• Try it:
One part of the entries below is wanted: the lines from the one containing "ATOM 209 C CA" through the one containing "ATOM 227 C CA". Write those out exactly and nothing else.

===============

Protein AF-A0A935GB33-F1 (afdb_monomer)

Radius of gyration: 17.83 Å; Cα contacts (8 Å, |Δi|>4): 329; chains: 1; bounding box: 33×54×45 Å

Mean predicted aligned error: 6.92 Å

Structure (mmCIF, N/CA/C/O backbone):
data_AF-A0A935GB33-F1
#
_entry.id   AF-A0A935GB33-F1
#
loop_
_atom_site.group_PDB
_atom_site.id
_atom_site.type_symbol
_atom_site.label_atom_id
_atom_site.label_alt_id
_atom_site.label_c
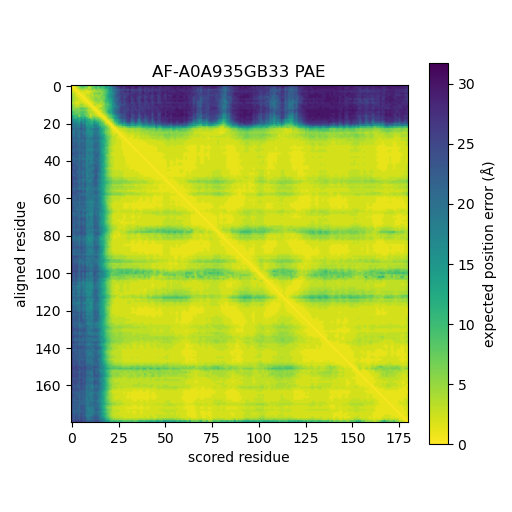omp_id
_atom_site.label_asym_id
_atom_site.label_entity_id
_atom_site.label_seq_id
_atom_site.pdbx_PDB_ins_code
_atom_site.Cartn_x
_atom_site.Cartn_y
_atom_site.Cartn_z
_atom_site.occupancy
_atom_site.B_iso_or_equiv
_atom_site.auth_seq_id
_atom_site.auth_comp_id
_atom_site.auth_asym_id
_atom_site.auth_atom_id
_atom_site.pdbx_PDB_model_num
ATOM 1 N N . MET A 1 1 ? 1.164 32.847 28.501 1.00 50.59 1 MET A N 1
ATOM 2 C CA . MET A 1 1 ? 0.977 33.457 27.166 1.00 50.59 1 MET A CA 1
ATOM 3 C C . MET A 1 1 ? 1.700 32.565 26.165 1.00 50.59 1 MET A C 1
ATOM 5 O O . MET A 1 1 ? 2.848 32.253 26.447 1.00 50.59 1 MET A O 1
ATOM 9 N N . PRO A 1 2 ? 1.063 32.065 25.093 1.00 57.72 2 PRO A N 1
ATOM 10 C CA . PRO A 1 2 ? 1.749 31.252 24.087 1.00 57.72 2 PRO A CA 1
ATOM 11 C C . PRO A 1 2 ? 2.741 32.100 23.282 1.00 57.72 2 PRO A C 1
ATOM 13 O O . PRO A 1 2 ? 2.405 33.224 22.909 1.00 57.72 2 PRO A O 1
ATOM 16 N N . GLU A 1 3 ? 3.931 31.573 22.997 1.00 69.00 3 GLU A N 1
ATOM 17 C CA . GLU A 1 3 ? 4.919 32.260 22.161 1.00 69.00 3 GLU A CA 1
ATOM 18 C C . GLU A 1 3 ? 4.658 31.997 20.673 1.00 69.00 3 GLU A C 1
ATOM 20 O O . GLU A 1 3 ? 4.295 30.889 20.268 1.00 69.00 3 GLU A O 1
ATOM 25 N N . LEU A 1 4 ? 4.817 33.039 19.854 1.00 71.38 4 LEU A N 1
ATOM 26 C CA . LEU A 1 4 ? 4.631 32.997 18.405 1.00 71.38 4 LEU A CA 1
ATOM 27 C C . LEU A 1 4 ? 5.950 33.336 17.703 1.00 71.38 4 LEU A C 1
ATOM 29 O O . LEU A 1 4 ? 6.649 34.268 18.099 1.00 71.38 4 LEU A O 1
ATOM 33 N N . ASN A 1 5 ? 6.283 32.627 16.623 1.00 74.00 5 ASN A N 1
ATOM 34 C CA . ASN A 1 5 ? 7.422 32.988 15.777 1.00 74.00 5 ASN A CA 1
ATOM 35 C C . ASN A 1 5 ? 7.107 34.198 14.872 1.00 74.00 5 ASN A C 1
ATOM 37 O O . ASN A 1 5 ? 5.963 34.633 14.752 1.00 74.00 5 ASN A O 1
ATOM 41 N N . ARG A 1 6 ? 8.115 34.701 14.141 1.00 71.12 6 ARG A N 1
ATOM 42 C CA . ARG A 1 6 ? 7.979 35.841 13.200 1.00 71.12 6 ARG A CA 1
ATOM 43 C C . ARG A 1 6 ? 6.944 35.641 12.078 1.00 71.12 6 ARG A C 1
ATOM 45 O O . ARG A 1 6 ? 6.646 36.589 11.362 1.00 71.12 6 ARG A O 1
ATOM 52 N N . LYS A 1 7 ? 6.429 34.422 11.894 1.00 69.50 7 LYS A N 1
ATOM 53 C CA . LYS A 1 7 ? 5.377 34.072 10.927 1.00 69.50 7 LYS A CA 1
ATOM 54 C C . LYS A 1 7 ? 4.004 33.864 11.586 1.00 69.50 7 LYS A C 1
ATOM 56 O O . LYS A 1 7 ? 3.079 33.454 10.898 1.00 69.50 7 LYS A O 1
ATOM 61 N N . GLY A 1 8 ? 3.868 34.125 12.889 1.00 65.06 8 GLY A N 1
ATOM 62 C CA . GLY A 1 8 ? 2.619 33.960 13.635 1.00 65.06 8 GLY A CA 1
ATOM 63 C C . GLY A 1 8 ? 2.299 32.517 14.037 1.00 65.06 8 GLY A C 1
ATOM 64 O O . GLY A 1 8 ? 1.155 32.231 14.374 1.00 65.06 8 GLY A O 1
ATOM 65 N N . ASN A 1 9 ? 3.273 31.599 14.009 1.00 66.69 9 ASN A N 1
ATOM 66 C CA . ASN A 1 9 ? 3.050 30.208 14.419 1.00 66.69 9 ASN A CA 1
ATOM 67 C C . ASN A 1 9 ? 3.400 30.004 15.891 1.00 66.69 9 ASN A C 1
ATOM 69 O O . ASN A 1 9 ? 4.436 30.489 16.338 1.00 66.69 9 ASN A O 1
ATOM 73 N N . LEU A 1 10 ? 2.594 29.205 16.593 1.00 64.31 10 LEU A N 1
ATOM 74 C CA . LEU A 1 10 ? 2.860 28.764 17.963 1.00 64.31 10 LEU A CA 1
ATOM 75 C C . LEU A 1 10 ? 4.163 27.959 18.043 1.00 64.31 10 LEU A C 1
ATOM 77 O O . LEU A 1 10 ? 4.346 26.977 17.314 1.00 64.31 10 LEU A O 1
ATOM 81 N N . ILE A 1 11 ? 5.044 28.377 18.945 1.00 66.94 11 ILE A N 1
ATOM 82 C CA . ILE A 1 11 ? 6.321 27.729 19.247 1.00 66.94 11 ILE A CA 1
ATOM 83 C C . ILE A 1 11 ? 6.342 27.241 20.699 1.00 66.94 11 ILE A C 1
ATOM 85 O O . ILE A 1 11 ? 5.613 27.758 21.549 1.00 66.94 11 ILE A O 1
ATOM 89 N N . ASP A 1 12 ? 7.111 26.190 20.967 1.00 69.25 12 ASP A N 1
ATOM 90 C CA . ASP A 1 12 ? 7.412 25.761 22.334 1.00 69.25 12 ASP A CA 1
ATOM 91 C C . ASP A 1 12 ? 8.502 26.638 22.978 1.00 69.25 12 ASP A C 1
ATOM 93 O O . ASP A 1 12 ? 9.050 27.536 22.338 1.00 69.25 12 ASP A O 1
ATOM 97 N N . GLY A 1 13 ? 8.809 26.384 24.256 1.00 62.38 13 GLY A N 1
ATOM 98 C CA . GLY A 1 13 ? 9.812 27.138 25.021 1.00 62.38 13 GLY A CA 1
ATOM 99 C C . GLY A 1 13 ? 11.254 27.011 24.504 1.00 62.38 13 GL
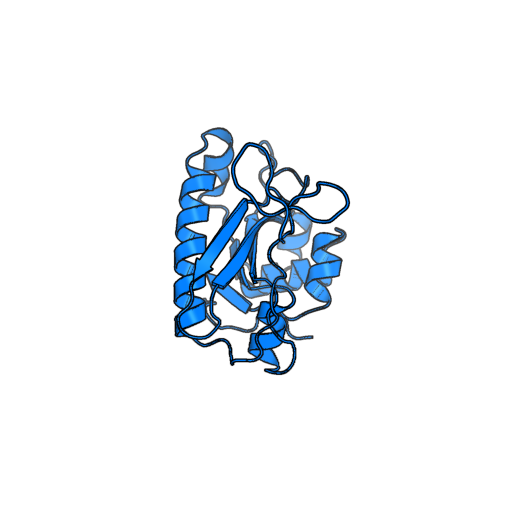Y A C 1
ATOM 100 O O . GLY A 1 13 ? 12.140 27.663 25.047 1.00 62.38 13 GLY A O 1
ATOM 101 N N . GLU A 1 14 ? 11.492 26.203 23.466 1.00 69.00 14 GLU A N 1
ATOM 102 C CA . GLU A 1 14 ? 12.777 26.063 22.770 1.00 69.00 14 GLU A CA 1
ATOM 103 C C . GLU A 1 14 ? 12.753 26.688 21.359 1.00 69.00 14 GLU A C 1
ATOM 105 O O . GLU A 1 14 ? 13.723 26.591 20.605 1.00 69.00 14 GLU A O 1
ATOM 110 N N . GLY A 1 15 ? 11.653 27.347 20.974 1.00 51.81 15 GLY A N 1
ATOM 111 C CA . GLY A 1 15 ? 11.504 27.995 19.672 1.00 51.81 15 GLY A CA 1
ATOM 112 C C . GLY A 1 15 ? 11.210 27.040 18.511 1.00 51.81 15 GLY A C 1
ATOM 113 O O . GLY A 1 15 ? 11.241 27.466 17.349 1.00 51.81 15 GLY A O 1
ATOM 114 N N . GLN A 1 16 ? 10.901 25.767 18.783 1.00 49.91 16 GLN A N 1
ATOM 115 C CA . GLN A 1 16 ? 10.479 24.818 17.755 1.00 49.91 16 GLN A CA 1
ATOM 116 C C . GLN A 1 16 ? 8.986 24.980 17.469 1.00 49.91 16 GLN A C 1
ATOM 118 O O . GLN A 1 16 ? 8.183 25.286 18.350 1.00 49.91 16 GLN A O 1
ATOM 123 N N . MET A 1 17 ? 8.587 24.789 16.204 1.00 50.03 17 MET A N 1
ATOM 124 C CA . MET A 1 17 ? 7.161 24.749 15.879 1.00 50.03 17 MET A CA 1
ATOM 125 C C . MET A 1 17 ? 6.519 23.609 16.656 1.00 50.03 17 MET A C 1
ATOM 127 O O . MET A 1 17 ? 6.901 22.452 16.475 1.00 50.03 17 MET A O 1
ATOM 131 N N . LYS A 1 18 ? 5.497 23.932 17.451 1.00 45.66 18 LYS A N 1
ATOM 132 C CA . LYS A 1 18 ? 4.696 22.930 18.142 1.00 45.66 18 LYS A CA 1
ATOM 133 C C . LYS A 1 18 ? 3.981 22.100 17.074 1.00 45.66 18 LYS A C 1
ATOM 135 O O . LYS A 1 18 ? 3.004 22.552 16.475 1.00 45.66 18 LYS A O 1
ATOM 140 N N . GLY A 1 19 ? 4.517 20.923 16.748 1.00 48.41 19 GLY A N 1
ATOM 141 C CA . GLY A 1 19 ? 3.846 19.988 15.851 1.00 48.41 19 GLY A CA 1
ATOM 142 C C . GLY A 1 19 ? 2.452 19.723 16.409 1.00 48.41 19 GLY A C 1
ATOM 143 O O . GLY A 1 19 ? 2.329 19.442 17.599 1.00 48.41 19 GLY A O 1
ATOM 144 N N . LYS A 1 20 ? 1.399 19.864 15.590 1.00 51.56 20 LYS A N 1
ATOM 145 C CA . LYS A 1 20 ? 0.052 19.418 15.979 1.00 51.56 20 LYS A CA 1
ATOM 146 C C . LYS A 1 20 ? 0.195 17.987 16.500 1.00 51.56 20 LYS A C 1
ATOM 148 O O . LYS A 1 20 ? 0.631 17.118 15.746 1.00 51.56 20 LYS A O 1
ATOM 153 N N . GLU A 1 21 ? -0.118 17.755 17.772 1.00 54.72 21 GLU A N 1
ATOM 154 C CA . GLU A 1 21 ? -0.165 16.399 18.308 1.00 54.72 21 GLU A CA 1
ATOM 155 C C . GLU A 1 21 ? -1.180 15.612 17.480 1.00 54.72 21 GLU A C 1
ATOM 157 O O . GLU A 1 21 ? -2.359 15.962 17.413 1.00 54.72 21 GLU A O 1
ATOM 162 N N . GLU A 1 22 ? -0.714 14.579 16.783 1.00 65.81 22 GLU A N 1
ATOM 163 C CA . GLU A 1 22 ? -1.601 13.687 16.048 1.00 65.81 22 GLU A CA 1
ATOM 164 C C . GLU A 1 22 ? -2.379 12.844 17.051 1.00 65.81 22 GLU A C 1
ATOM 166 O O . GLU A 1 22 ? -1.890 11.829 17.558 1.00 65.81 22 GLU A O 1
ATOM 171 N N . VAL A 1 23 ? -3.591 13.305 17.353 1.00 82.38 23 VAL A N 1
ATOM 172 C CA . VAL A 1 23 ? -4.517 12.633 18.257 1.00 82.38 23 VAL A CA 1
ATOM 173 C C . VAL A 1 23 ? -4.934 11.305 17.639 1.00 82.38 23 VAL A C 1
ATOM 175 O O . VAL A 1 23 ? -5.367 11.238 16.484 1.00 82.38 23 VAL A O 1
ATOM 178 N N . ARG A 1 24 ? -4.799 10.230 18.416 1.00 89.81 24 ARG A N 1
ATOM 179 C CA . ARG A 1 24 ? -5.243 8.896 18.021 1.00 89.81 24 ARG A CA 1
ATOM 180 C C . ARG A 1 24 ? -6.766 8.800 18.135 1.00 89.81 24 ARG A C 1
ATOM 182 O O . ARG A 1 24 ? -7.323 9.179 19.157 1.00 89.81 24 ARG A O 1
ATOM 189 N N . THR A 1 25 ? -7.407 8.276 17.098 1.00 91.62 25 THR A N 1
ATOM 190 C CA . THR A 1 25 ? -8.858 8.020 17.044 1.00 91.62 25 THR A CA 1
ATOM 191 C C . THR A 1 25 ? -9.121 6.524 17.100 1.00 91.62 25 THR A C 1
ATOM 193 O O . THR A 1 25 ? -8.315 5.742 16.599 1.00 91.62 25 THR A O 1
ATOM 196 N N . TYR A 1 26 ? -10.224 6.121 17.719 1.00 92.75 26 TYR A N 1
ATOM 197 C CA . TYR A 1 26 ? -10.604 4.708 17.887 1.00 92.75 26 TYR A CA 1
ATOM 198 C C . TYR A 1 26 ? -11.935 4.381 17.205 1.00 92.75 26 TYR A C 1
ATOM 200 O O . TYR A 1 26 ? -12.361 3.230 17.179 1.00 92.75 26 TYR A O 1
ATOM 208 N N . GLU A 1 27 ? -12.564 5.386 16.605 1.00 92.94 27 GLU A N 1
ATOM 209 C CA . GLU A 1 27 ? -13.714 5.273 15.729 1.00 92.94 27 GLU A CA 1
ATOM 210 C C . GLU A 1 27 ? -13.406 4.275 14.610 1.00 92.94 27 GLU A C 1
ATOM 212 O O . GLU A 1 27 ? -12.308 4.250 14.042 1.00 92.94 27 GLU A O 1
ATOM 217 N N . LYS A 1 28 ? -14.369 3.400 14.318 1.00 91.69 28 LYS A N 1
ATOM 218 C CA . LYS A 1 28 ? -14.201 2.343 13.321 1.00 91.69 28 LYS A CA 1
ATOM 219 C C . LYS A 1 28 ? -13.955 2.962 11.948 1.00 91.69 28 LYS A C 1
ATOM 221 O O . LYS A 1 28 ? -14.743 3.793 11.515 1.00 91.69 28 LYS A O 1
ATOM 226 N N . LEU A 1 29 ? -12.920 2.507 11.244 1.00 93.56 29 LEU A N 1
ATOM 227 C CA . LEU A 1 29 ? -12.699 2.900 9.855 1.00 93.56 29 LEU A CA 1
ATOM 228 C C . LEU A 1 29 ? -13.766 2.244 8.964 1.00 93.56 29 LEU A C 1
ATOM 230 O O . LEU A 1 29 ? -13.906 1.020 8.962 1.00 93.56 29 LEU A O 1
ATOM 234 N N . THR A 1 30 ? -14.552 3.052 8.256 1.00 94.00 30 THR A N 1
ATOM 235 C CA . THR A 1 30 ? -15.691 2.583 7.452 1.00 94.00 30 THR A CA 1
ATOM 236 C C . THR A 1 30 ? -15.315 2.353 5.991 1.00 94.00 30 THR A C 1
ATOM 238 O O . THR A 1 30 ? -14.260 2.776 5.519 1.00 94.00 30 THR A O 1
ATOM 241 N N . LYS A 1 31 ? -16.214 1.709 5.242 1.00 95.62 31 LYS A N 1
ATOM 242 C CA . LYS A 1 31 ? -16.109 1.564 3.785 1.00 95.62 31 LYS A CA 1
ATOM 243 C C . LYS A 1 31 ? -16.057 2.920 3.079 1.00 95.62 31 LYS A C 1
ATOM 245 O O . LYS A 1 31 ? -15.326 3.088 2.107 1.00 95.62 31 LYS A O 1
ATOM 250 N N . GLU A 1 32 ? -16.824 3.888 3.563 1.00 95.38 32 GLU A N 1
ATOM 251 C CA . GLU A 1 32 ? -16.869 5.253 3.043 1.00 95.38 32 GLU A CA 1
ATOM 252 C C . GLU A 1 32 ? -15.530 5.961 3.261 1.00 95.38 32 GLU A C 1
ATOM 254 O O . GLU A 1 32 ? -15.007 6.562 2.323 1.00 95.38 32 GLU A O 1
ATOM 259 N N . ASP A 1 33 ? -14.926 5.797 4.444 1.00 95.75 33 ASP A N 1
ATOM 260 C CA . ASP A 1 33 ? -13.579 6.306 4.719 1.00 95.75 33 ASP A CA 1
ATOM 261 C C . ASP A 1 33 ? -12.549 5.669 3.762 1.00 95.75 33 ASP A C 1
ATOM 263 O O . ASP A 1 33 ? -11.711 6.371 3.196 1.00 95.75 33 ASP A O 1
ATOM 267 N N . LEU A 1 34 ? -12.630 4.353 3.508 1.00 97.56 34 LEU A N 1
ATOM 268 C CA . LEU A 1 34 ? -11.745 3.677 2.547 1.00 97.56 34 LEU A CA 1
ATOM 269 C C . LEU A 1 34 ? -11.911 4.197 1.114 1.00 97.56 34 LEU A C 1
ATOM 271 O O . LEU A 1 34 ? -10.910 4.354 0.414 1.00 97.56 34 LEU A O 1
ATOM 275 N N . LYS A 1 35 ? -13.140 4.502 0.677 1.00 97.31 35 LYS A N 1
ATOM 276 C CA . LYS A 1 35 ? -13.392 5.121 -0.638 1.00 97.31 35 LYS A CA 1
ATOM 277 C C . LYS A 1 35 ? -12.773 6.515 -0.724 1.00 97.31 35 LYS A C 1
ATOM 279 O O . LYS A 1 35 ? -12.182 6.859 -1.746 1.00 97.31 35 LYS A O 1
ATOM 284 N N . GLU A 1 36 ? -12.874 7.305 0.342 1.00 96.94 36 GLU A N 1
ATOM 285 C CA . GLU A 1 36 ? -12.264 8.636 0.397 1.00 96.94 36 GLU A CA 1
ATOM 286 C C . GLU A 1 36 ? -10.727 8.542 0.329 1.00 96.94 36 GLU A C 1
ATOM 288 O O . GLU A 1 36 ? -10.080 9.252 -0.446 1.00 96.94 36 GLU A O 1
ATOM 293 N N . ILE A 1 37 ? -10.133 7.595 1.066 1.00 98.06 37 ILE A N 1
ATOM 294 C CA . ILE A 1 37 ? -8.691 7.310 1.010 1.00 98.06 37 ILE A CA 1
ATOM 295 C C . ILE A 1 37 ? -8.279 6.856 -0.399 1.00 98.06 37 ILE A C 1
ATOM 297 O O . ILE A 1 37 ? -7.273 7.341 -0.924 1.00 98.06 37 ILE A O 1
ATOM 301 N N . GLU A 1 38 ? -9.044 5.959 -1.032 1.00 98.50 38 GLU A N 1
ATOM 302 C CA . GLU A 1 38 ? -8.798 5.501 -2.404 1.00 98.50 38 GLU A CA 1
ATOM 303 C C . GLU A 1 38 ? -8.821 6.676 -3.395 1.00 98.50 38 GLU A C 1
ATOM 305 O O . GLU A 1 38 ? -7.942 6.779 -4.256 1.00 98.50 38 GLU A O 1
ATOM 310 N N . GLN A 1 39 ? -9.772 7.605 -3.259 1.00 98.00 39 GLN A N 1
ATOM 311 C CA . GLN A 1 39 ? -9.845 8.792 -4.109 1.00 98.00 39 GLN A CA 1
ATOM 312 C C . GLN A 1 39 ? -8.578 9.650 -3.988 1.00 98.00 39 GLN A C 1
ATOM 314 O O . GLN A 1 39 ? -7.959 9.976 -5.007 1.00 98.00 39 GLN A O 1
ATOM 319 N N . TYR A 1 40 ? -8.139 9.963 -2.766 1.00 98.25 40 TYR A N 1
ATOM 320 C CA . TYR A 1 40 ? -6.897 10.715 -2.570 1.00 98.25 40 TYR A CA 1
ATOM 321 C C . TYR A 1 40 ? -5.671 9.951 -3.086 1.00 98.25 40 TYR A C 1
ATOM 323 O O . TYR A 1 40 ? -4.739 10.554 -3.625 1.00 98.25 40 TYR A O 1
ATOM 331 N N . ALA A 1 41 ? -5.674 8.621 -2.981 1.00 98.56 41 ALA A N 1
ATOM 332 C CA . ALA A 1 41 ? -4.616 7.794 -3.540 1.00 98.56 41 ALA A CA 1
ATOM 333 C C . ALA A 1 41 ? -4.583 7.857 -5.078 1.00 98.56 41 ALA A C 1
ATOM 335 O O . ALA A 1 41 ? -3.506 7.975 -5.663 1.00 98.56 41 ALA A O 1
ATOM 336 N N . LYS A 1 42 ? -5.741 7.856 -5.750 1.00 98.44 42 LYS A N 1
ATOM 337 C CA . LYS A 1 42 ? -5.839 8.024 -7.212 1.00 98.44 42 LYS A CA 1
ATOM 338 C C . LYS A 1 42 ? -5.356 9.405 -7.669 1.00 98.44 42 LYS A C 1
ATOM 340 O O . LYS A 1 42 ? -4.692 9.508 -8.701 1.00 98.44 42 LYS A O 1
ATOM 345 N N . GLU A 1 43 ? -5.641 10.464 -6.913 1.00 98.31 43 GLU A N 1
ATOM 346 C CA . GLU A 1 43 ? -5.107 11.810 -7.182 1.00 98.31 43 GLU A CA 1
ATOM 347 C C . GLU A 1 43 ? -3.575 11.841 -7.080 1.00 98.31 43 GLU A C 1
ATOM 349 O O . GLU A 1 43 ? -2.885 12.364 -7.962 1.00 98.31 43 GLU A O 1
ATOM 354 N N . GLU A 1 44 ? -3.025 11.221 -6.036 1.00 98.31 44 GLU A N 1
ATOM 355 C CA . GLU A 1 44 ? -1.581 11.091 -5.861 1.00 98.31 44 GLU A CA 1
ATOM 356 C C . GLU A 1 44 ? -0.932 10.232 -6.955 1.00 98.31 44 GLU A C 1
ATOM 358 O O . GLU A 1 44 ? 0.160 10.574 -7.420 1.00 98.31 44 GLU A O 1
ATOM 363 N N . LEU A 1 45 ? -1.588 9.153 -7.398 1.00 98.38 45 LEU A N 1
ATOM 364 C CA . LEU A 1 45 ? -1.121 8.328 -8.514 1.00 98.38 45 LEU A CA 1
ATOM 365 C C . LEU A 1 45 ? -0.972 9.170 -9.781 1.00 98.38 45 LEU A C 1
ATOM 367 O O . LEU A 1 45 ? 0.104 9.187 -10.376 1.00 98.38 45 LEU A O 1
ATOM 371 N N . LYS A 1 46 ? -2.014 9.929 -10.147 1.00 97.94 46 LYS A N 1
ATOM 372 C CA . LYS A 1 46 ? -1.983 10.841 -11.302 1.00 97.94 46 LYS A CA 1
ATOM 373 C C . LYS A 1 46 ? -0.838 11.845 -11.177 1.00 97.94 46 LYS A C 1
ATOM 375 O O . LYS A 1 46 ? -0.050 12.012 -12.103 1.00 97.94 46 LYS A O 1
ATOM 380 N N . ARG A 1 47 ? -0.676 12.471 -10.006 1.00 97.25 47 ARG A N 1
ATOM 381 C CA . ARG A 1 47 ? 0.427 13.414 -9.749 1.00 97.25 47 ARG A CA 1
ATOM 382 C C . ARG A 1 47 ? 1.805 12.757 -9.895 1.00 97.25 47 ARG A C 1
ATOM 384 O O . ARG A 1 47 ? 2.742 13.400 -10.370 1.00 97.25 47 ARG A O 1
ATOM 391 N N . PHE A 1 48 ? 1.956 11.516 -9.436 1.00 96.94 48 PHE A N 1
ATOM 392 C CA . PHE A 1 48 ? 3.203 10.764 -9.543 1.00 96.94 48 PHE A CA 1
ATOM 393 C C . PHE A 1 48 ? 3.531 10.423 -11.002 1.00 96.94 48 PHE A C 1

===============

• Answer section:
ATOM 209 C CA . GLU A 1 27 ? -13.714 5.273 15.729 1.00 92.94 27 GLU A CA 1
ATOM 210 C C . GLU A 1 27 ? -13.406 4.275 14.610 1.00 92.94 27 GLU A C 1
ATOM 212 O O . GLU A 1 27 ? -12.308 4.250 14.042 1.00 92.94 27 GLU A O 1
ATOM 217 N N . LYS A 1 28 ? -14.369 3.400 14.318 1.00 91.69 28 LYS A N 1
ATOM 218 C CA . LYS A 1 28 ? -14.201 2.343 13.321 1.00 91.69 28 LYS A CA 1
ATOM 219 C C . LYS A 1 28 ? -13.955 2.962 11.948 1.00 91.69 28 LYS A C 1
ATOM 221 O O . LYS A 1 28 ? -14.743 3.793 11.515 1.00 91.69 28 LYS A O 1
ATOM 226 N N . LEU A 1 29 ? -12.920 2.507 11.244 1.00 93.56 29 LEU A N 1
ATOM 227 C CA . LEU A 1 29 ? -12.699 2.900 9.855 1.00 93.56 29 LEU A CA 1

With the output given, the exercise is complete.